=== Input ===

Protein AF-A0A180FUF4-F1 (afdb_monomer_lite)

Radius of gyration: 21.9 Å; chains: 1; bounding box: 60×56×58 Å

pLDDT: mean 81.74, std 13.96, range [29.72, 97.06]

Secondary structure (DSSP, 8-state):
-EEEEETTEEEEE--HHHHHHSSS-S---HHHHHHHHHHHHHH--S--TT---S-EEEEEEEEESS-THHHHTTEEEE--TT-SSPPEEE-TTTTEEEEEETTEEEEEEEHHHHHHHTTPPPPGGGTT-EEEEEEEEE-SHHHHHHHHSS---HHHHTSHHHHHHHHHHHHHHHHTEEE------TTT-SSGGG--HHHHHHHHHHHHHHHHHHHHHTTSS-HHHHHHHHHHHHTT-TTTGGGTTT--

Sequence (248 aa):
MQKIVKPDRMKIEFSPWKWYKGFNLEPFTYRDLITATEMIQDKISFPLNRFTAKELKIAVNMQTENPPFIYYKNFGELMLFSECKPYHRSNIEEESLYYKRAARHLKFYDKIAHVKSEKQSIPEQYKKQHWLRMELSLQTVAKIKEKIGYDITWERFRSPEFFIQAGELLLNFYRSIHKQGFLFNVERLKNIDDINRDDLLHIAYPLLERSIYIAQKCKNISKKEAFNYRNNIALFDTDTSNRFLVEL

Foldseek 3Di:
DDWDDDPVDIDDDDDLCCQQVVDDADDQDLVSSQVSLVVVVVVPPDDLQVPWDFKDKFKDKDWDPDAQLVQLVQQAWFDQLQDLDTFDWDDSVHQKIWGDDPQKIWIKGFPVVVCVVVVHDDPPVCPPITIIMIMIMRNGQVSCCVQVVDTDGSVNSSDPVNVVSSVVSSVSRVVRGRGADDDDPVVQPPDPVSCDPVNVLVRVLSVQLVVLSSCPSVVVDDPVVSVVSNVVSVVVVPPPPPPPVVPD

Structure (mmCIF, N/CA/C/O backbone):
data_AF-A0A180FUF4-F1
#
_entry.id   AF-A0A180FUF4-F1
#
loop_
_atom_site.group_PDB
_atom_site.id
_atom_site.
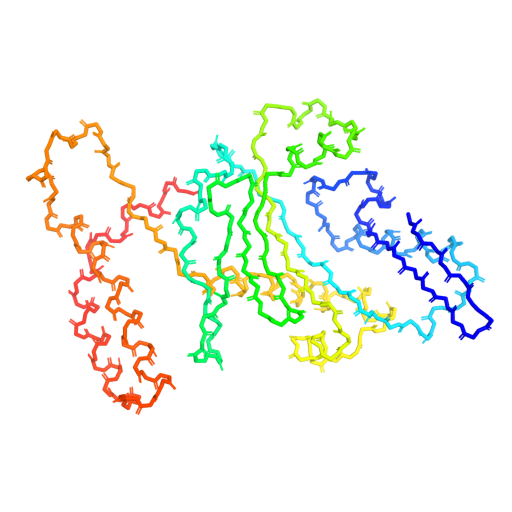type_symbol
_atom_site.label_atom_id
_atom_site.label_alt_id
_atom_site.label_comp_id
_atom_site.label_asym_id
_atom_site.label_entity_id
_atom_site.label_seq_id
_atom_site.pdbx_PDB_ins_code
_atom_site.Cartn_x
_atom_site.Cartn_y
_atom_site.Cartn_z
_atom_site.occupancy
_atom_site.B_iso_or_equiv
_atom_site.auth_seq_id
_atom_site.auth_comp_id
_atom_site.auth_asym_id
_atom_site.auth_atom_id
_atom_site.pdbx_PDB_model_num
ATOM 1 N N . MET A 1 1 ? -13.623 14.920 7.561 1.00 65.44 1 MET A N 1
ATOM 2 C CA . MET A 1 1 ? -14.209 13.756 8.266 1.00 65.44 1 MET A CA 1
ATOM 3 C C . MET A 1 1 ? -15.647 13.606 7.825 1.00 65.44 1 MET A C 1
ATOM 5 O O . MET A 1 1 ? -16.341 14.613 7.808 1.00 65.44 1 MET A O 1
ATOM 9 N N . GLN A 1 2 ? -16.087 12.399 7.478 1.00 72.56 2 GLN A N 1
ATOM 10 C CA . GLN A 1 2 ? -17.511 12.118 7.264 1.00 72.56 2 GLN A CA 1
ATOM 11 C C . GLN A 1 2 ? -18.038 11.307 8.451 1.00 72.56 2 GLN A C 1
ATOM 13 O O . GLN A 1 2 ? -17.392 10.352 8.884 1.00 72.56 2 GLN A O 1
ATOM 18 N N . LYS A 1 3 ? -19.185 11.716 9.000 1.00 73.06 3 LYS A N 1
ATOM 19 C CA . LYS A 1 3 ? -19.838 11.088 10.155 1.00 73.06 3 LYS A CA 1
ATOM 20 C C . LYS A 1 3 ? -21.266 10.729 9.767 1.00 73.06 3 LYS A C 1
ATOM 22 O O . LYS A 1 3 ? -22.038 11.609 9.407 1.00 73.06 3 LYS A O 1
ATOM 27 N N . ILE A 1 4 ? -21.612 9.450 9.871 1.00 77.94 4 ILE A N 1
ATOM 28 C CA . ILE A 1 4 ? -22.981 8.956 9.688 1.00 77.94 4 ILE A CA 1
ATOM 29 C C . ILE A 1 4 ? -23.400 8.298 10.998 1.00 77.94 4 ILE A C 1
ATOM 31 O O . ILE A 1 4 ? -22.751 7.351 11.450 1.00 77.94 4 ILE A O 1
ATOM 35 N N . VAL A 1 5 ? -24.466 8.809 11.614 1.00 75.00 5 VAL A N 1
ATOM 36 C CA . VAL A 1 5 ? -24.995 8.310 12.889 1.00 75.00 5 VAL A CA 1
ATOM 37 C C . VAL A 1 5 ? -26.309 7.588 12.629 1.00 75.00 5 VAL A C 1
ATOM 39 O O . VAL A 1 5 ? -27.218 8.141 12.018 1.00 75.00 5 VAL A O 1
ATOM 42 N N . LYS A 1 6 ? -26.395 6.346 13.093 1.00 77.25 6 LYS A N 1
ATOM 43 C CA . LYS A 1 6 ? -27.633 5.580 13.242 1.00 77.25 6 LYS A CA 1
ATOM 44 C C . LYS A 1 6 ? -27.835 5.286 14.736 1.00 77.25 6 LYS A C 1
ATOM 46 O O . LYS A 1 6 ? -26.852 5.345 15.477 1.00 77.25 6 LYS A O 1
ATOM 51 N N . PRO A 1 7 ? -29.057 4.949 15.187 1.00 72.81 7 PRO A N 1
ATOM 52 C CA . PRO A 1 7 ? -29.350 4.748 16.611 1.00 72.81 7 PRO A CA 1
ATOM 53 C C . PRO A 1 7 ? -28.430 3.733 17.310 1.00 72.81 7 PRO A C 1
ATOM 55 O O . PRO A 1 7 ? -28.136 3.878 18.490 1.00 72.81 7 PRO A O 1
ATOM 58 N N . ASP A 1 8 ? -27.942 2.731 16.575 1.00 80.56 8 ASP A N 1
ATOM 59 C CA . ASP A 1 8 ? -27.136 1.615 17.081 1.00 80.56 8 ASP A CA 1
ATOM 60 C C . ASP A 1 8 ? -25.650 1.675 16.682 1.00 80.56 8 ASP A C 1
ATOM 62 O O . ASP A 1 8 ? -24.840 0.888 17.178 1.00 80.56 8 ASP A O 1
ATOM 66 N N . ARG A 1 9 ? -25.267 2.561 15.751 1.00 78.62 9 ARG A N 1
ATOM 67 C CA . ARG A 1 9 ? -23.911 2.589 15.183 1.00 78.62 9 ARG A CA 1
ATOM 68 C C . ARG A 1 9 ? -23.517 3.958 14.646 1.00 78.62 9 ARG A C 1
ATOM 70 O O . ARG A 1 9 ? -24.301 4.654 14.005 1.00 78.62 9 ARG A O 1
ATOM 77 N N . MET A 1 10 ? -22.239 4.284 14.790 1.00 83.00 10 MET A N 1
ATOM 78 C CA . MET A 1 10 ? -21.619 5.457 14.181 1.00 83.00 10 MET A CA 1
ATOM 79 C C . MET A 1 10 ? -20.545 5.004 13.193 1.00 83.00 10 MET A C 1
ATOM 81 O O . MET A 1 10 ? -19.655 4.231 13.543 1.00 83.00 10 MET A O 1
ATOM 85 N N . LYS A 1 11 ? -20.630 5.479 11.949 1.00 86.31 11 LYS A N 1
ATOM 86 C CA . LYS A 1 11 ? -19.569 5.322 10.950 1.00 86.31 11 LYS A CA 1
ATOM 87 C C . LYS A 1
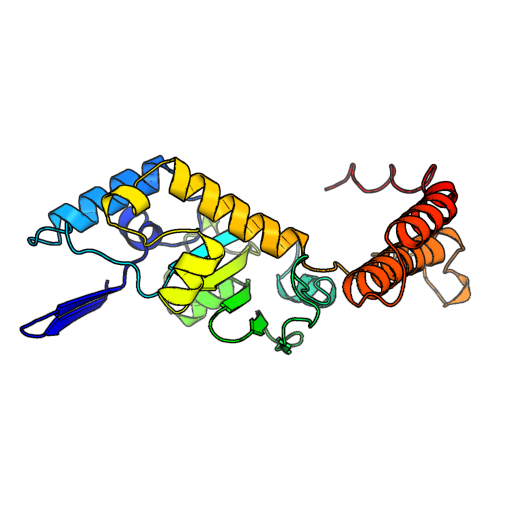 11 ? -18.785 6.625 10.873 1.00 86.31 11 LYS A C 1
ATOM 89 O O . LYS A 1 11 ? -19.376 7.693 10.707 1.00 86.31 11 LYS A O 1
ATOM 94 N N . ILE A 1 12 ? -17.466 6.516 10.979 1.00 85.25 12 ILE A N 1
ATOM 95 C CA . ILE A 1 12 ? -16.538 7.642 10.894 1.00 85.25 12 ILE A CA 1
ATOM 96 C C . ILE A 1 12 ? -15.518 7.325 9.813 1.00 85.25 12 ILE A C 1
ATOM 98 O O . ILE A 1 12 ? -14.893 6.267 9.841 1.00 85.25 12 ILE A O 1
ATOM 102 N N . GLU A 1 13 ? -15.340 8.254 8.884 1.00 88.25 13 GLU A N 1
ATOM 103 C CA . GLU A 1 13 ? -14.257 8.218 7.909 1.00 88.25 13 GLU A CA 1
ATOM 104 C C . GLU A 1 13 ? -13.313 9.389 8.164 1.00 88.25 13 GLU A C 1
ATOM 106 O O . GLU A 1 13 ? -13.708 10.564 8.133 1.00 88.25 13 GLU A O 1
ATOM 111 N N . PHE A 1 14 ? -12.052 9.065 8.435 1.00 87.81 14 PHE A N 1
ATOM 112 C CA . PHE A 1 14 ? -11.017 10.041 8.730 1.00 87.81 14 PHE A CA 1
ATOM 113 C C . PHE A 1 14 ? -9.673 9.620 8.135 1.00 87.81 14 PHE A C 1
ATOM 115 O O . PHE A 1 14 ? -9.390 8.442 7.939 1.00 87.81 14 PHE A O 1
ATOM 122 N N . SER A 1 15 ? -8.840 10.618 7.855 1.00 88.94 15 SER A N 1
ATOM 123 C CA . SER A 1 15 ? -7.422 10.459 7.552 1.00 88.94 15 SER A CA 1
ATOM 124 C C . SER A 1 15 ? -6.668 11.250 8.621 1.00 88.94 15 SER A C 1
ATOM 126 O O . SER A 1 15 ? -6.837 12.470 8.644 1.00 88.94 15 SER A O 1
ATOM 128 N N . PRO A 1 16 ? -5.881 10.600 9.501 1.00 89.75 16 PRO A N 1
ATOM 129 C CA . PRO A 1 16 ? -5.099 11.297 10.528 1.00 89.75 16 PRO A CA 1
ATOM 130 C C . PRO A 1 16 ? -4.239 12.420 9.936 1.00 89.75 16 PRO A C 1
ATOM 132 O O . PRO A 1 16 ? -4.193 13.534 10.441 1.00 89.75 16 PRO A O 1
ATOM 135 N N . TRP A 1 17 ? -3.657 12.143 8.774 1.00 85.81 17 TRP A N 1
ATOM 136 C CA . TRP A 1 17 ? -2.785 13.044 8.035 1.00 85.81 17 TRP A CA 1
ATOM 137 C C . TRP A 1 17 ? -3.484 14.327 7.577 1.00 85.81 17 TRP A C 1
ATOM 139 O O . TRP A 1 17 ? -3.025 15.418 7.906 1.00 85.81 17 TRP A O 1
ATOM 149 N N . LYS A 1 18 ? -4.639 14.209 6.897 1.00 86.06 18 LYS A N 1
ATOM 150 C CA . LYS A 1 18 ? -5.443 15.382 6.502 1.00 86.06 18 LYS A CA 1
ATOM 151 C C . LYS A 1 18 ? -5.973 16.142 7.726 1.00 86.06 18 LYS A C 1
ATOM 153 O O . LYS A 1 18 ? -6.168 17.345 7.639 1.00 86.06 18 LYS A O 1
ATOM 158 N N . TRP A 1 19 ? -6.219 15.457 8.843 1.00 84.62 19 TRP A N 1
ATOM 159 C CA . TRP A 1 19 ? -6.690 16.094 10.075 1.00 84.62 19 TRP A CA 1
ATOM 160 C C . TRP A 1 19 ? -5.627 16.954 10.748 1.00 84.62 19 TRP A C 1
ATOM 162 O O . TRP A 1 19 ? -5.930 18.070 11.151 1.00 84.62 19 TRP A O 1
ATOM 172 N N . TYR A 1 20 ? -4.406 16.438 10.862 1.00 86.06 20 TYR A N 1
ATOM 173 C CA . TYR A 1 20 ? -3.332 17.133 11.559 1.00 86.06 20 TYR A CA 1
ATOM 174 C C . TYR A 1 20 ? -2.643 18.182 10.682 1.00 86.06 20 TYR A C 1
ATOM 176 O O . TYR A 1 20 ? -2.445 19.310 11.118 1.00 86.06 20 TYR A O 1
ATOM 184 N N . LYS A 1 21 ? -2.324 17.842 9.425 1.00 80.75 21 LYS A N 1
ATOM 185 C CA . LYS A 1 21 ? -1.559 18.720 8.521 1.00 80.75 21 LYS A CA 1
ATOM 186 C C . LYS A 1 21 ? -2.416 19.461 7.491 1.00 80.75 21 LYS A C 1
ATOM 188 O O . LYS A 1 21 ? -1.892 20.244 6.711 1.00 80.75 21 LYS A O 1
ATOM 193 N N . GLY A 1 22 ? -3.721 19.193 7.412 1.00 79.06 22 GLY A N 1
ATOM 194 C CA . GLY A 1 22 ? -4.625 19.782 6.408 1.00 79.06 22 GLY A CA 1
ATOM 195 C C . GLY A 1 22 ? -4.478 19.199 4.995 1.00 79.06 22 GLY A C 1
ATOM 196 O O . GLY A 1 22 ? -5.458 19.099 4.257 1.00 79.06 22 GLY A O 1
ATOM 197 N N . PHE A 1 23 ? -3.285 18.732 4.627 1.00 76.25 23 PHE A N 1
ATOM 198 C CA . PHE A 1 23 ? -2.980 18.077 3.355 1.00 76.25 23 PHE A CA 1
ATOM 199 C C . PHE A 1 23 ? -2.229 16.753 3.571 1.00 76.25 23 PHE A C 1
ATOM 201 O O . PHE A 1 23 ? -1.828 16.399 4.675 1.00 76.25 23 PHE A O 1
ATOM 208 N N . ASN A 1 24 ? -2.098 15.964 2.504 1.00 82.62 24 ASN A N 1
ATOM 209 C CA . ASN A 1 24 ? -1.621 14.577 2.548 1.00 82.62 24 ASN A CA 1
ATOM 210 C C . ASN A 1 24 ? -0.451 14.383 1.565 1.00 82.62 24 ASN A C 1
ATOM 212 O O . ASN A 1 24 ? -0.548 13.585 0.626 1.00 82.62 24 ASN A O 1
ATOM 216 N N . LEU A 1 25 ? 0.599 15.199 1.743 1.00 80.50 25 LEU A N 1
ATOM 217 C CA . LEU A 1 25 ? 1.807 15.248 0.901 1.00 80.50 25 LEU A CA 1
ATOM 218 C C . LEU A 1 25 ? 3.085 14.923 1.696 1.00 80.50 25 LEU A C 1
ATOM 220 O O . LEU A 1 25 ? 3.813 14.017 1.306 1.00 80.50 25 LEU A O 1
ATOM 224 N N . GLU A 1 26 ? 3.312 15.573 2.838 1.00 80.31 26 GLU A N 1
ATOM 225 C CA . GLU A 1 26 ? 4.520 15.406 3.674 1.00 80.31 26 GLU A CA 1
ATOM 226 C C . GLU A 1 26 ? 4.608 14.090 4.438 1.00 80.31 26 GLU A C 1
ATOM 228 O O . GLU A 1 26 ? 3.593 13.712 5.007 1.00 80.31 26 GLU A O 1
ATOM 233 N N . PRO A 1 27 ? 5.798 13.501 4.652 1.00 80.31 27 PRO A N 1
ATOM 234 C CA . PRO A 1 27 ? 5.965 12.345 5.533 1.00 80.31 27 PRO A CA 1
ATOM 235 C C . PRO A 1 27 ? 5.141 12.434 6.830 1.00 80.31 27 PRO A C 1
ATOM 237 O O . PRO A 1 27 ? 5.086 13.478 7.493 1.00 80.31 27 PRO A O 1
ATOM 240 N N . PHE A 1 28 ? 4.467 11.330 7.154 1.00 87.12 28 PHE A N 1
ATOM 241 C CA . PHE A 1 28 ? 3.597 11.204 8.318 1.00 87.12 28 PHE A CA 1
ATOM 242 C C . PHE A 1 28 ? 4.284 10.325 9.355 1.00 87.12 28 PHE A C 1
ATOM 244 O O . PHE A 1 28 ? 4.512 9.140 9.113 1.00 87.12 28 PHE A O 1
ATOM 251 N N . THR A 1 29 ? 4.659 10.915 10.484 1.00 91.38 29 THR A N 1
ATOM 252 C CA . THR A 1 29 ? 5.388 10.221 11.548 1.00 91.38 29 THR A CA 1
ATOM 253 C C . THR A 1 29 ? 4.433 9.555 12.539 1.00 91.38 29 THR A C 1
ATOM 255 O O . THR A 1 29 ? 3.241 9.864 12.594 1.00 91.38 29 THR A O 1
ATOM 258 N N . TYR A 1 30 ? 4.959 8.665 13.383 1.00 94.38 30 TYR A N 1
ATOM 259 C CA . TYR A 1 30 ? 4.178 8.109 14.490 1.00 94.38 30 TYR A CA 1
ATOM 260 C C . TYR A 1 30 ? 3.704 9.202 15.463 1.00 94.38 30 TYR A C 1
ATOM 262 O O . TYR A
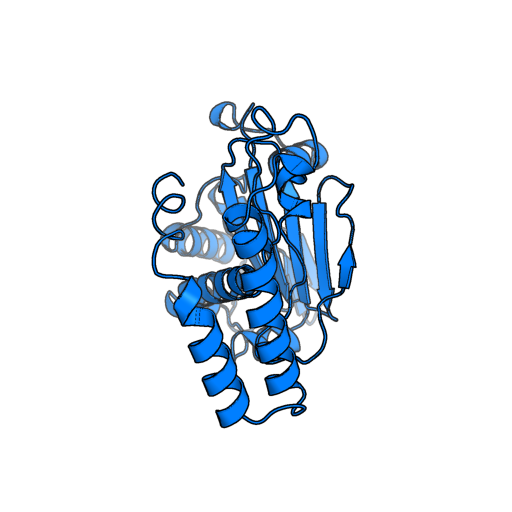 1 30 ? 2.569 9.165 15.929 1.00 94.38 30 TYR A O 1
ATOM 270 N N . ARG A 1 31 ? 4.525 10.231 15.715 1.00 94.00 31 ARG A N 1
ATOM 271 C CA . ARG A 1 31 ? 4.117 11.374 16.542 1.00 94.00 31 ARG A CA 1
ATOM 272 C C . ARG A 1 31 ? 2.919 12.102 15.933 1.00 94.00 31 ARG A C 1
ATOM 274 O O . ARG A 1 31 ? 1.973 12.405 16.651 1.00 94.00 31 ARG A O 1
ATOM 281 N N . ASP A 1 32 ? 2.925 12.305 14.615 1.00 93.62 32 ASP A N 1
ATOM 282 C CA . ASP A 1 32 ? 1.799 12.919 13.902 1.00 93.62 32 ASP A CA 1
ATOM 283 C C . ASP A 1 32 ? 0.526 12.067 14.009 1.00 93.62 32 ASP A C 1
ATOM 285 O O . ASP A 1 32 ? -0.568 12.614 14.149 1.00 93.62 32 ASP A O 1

===

Exercise: Pictures are to be left out; the lines from the start of the records above through the line holding "ATOM 1 N N ." are to be returned exactly.

Result of the task:
Protein AF-A0A180FUF4-F1 (afdb_monomer_lite)

Radius of gyration: 21.9 Å; chains: 1; bounding box: 60×56×58 Å

pLDDT: mean 81.74, std 13.96, range [29.72, 97.06]

Secondary structure (DSSP, 8-state):
-EEEEETTEEEEE--HHHHHHSSS-S---HHHHHHHHHHHHHH--S--TT---S-EEEEEEEEESS-THHHHTTEEEE--TT-SSPPEEE-TTTTEEEEEETTEEEEEEEHHHHHHHTTPPPPGGGTT-EEEEEEEEE-SHHHHHHHHSS---HHHHTSHHHHHHHHHHHHHHHHTEEE------TTT-SSGGG--HHHHHHHHHHHHHHHHHHHHHTTSS-HHHHHHHHHHHHTT-TTTGGGTTT--

Sequence (248 aa):
MQKIVKPDRMKIEFSPWKWYKGFNLEPFTYRDLITATEMIQDKISFPLNRFTAKELKIAVNMQTENPPFIYYKNFGELMLFSECKPYHRSNIEEESLYYKRAARHLKFYDKIAHVKSEKQSIPEQYKKQHWLRMELSLQTVAKIKEKIGYDITWERFRSPEFFIQAGELLLNFYRSIHKQGFLFNVERLKNIDDINRDDLLHIAYPLLERSIYIAQKCKNISKKEAFNYRNNIALFDTDTSNRFLVEL

Foldseek 3Di:
DDWDDDPVDIDDDDDLCCQQVVDDADDQDLVSSQVSLVVVVVVPPDDLQVPWDFKDKFKDKDWDPDAQLVQLVQQAWFDQLQDLDTFDWDDSVHQKIWGDDPQKIWIKGFPVVVCVVVVHDDPPVCPPITIIMIMIMRNGQVSCCVQVVDTDGSVNSSDPVNVVSSVVSSVSRVVRGRGADDDDPVVQPPDPVSCDPVNVLVRVLSVQLVVLSSCPSVVVDDPVVSVVSNVVSVVVVPPPPPPPVVPD

Structure (mmCIF, N/CA/C/O backbone):
data_AF-A0A180FUF4-F1
#
_entry.id   AF-A0A180FUF4-F1
#
loop_
_atom_site.group_PDB
_atom_site.id
_atom_site.
type_symbol
_atom_site.label_atom_id
_atom_site.label_alt_id
_atom_site.label_comp_id
_atom_site.label_asym_id
_atom_site.label_entity_id
_atom_site.label_seq_id
_atom_site.pdbx_PDB_ins_code
_atom_site.Cartn_x
_atom_site.Cartn_y
_atom_site.Cartn_z
_atom_site.occupancy
_atom_site.B_iso_or_equiv
_atom_site.auth_seq_id
_atom_site.auth_comp_id
_atom_site.auth_asym_id
_atom_site.auth_atom_id
_atom_site.pdbx_PDB_model_num
ATOM 1 N N . MET A 1 1 ? -13.623 14.920 7.561 1.00 65.44 1 MET A N 1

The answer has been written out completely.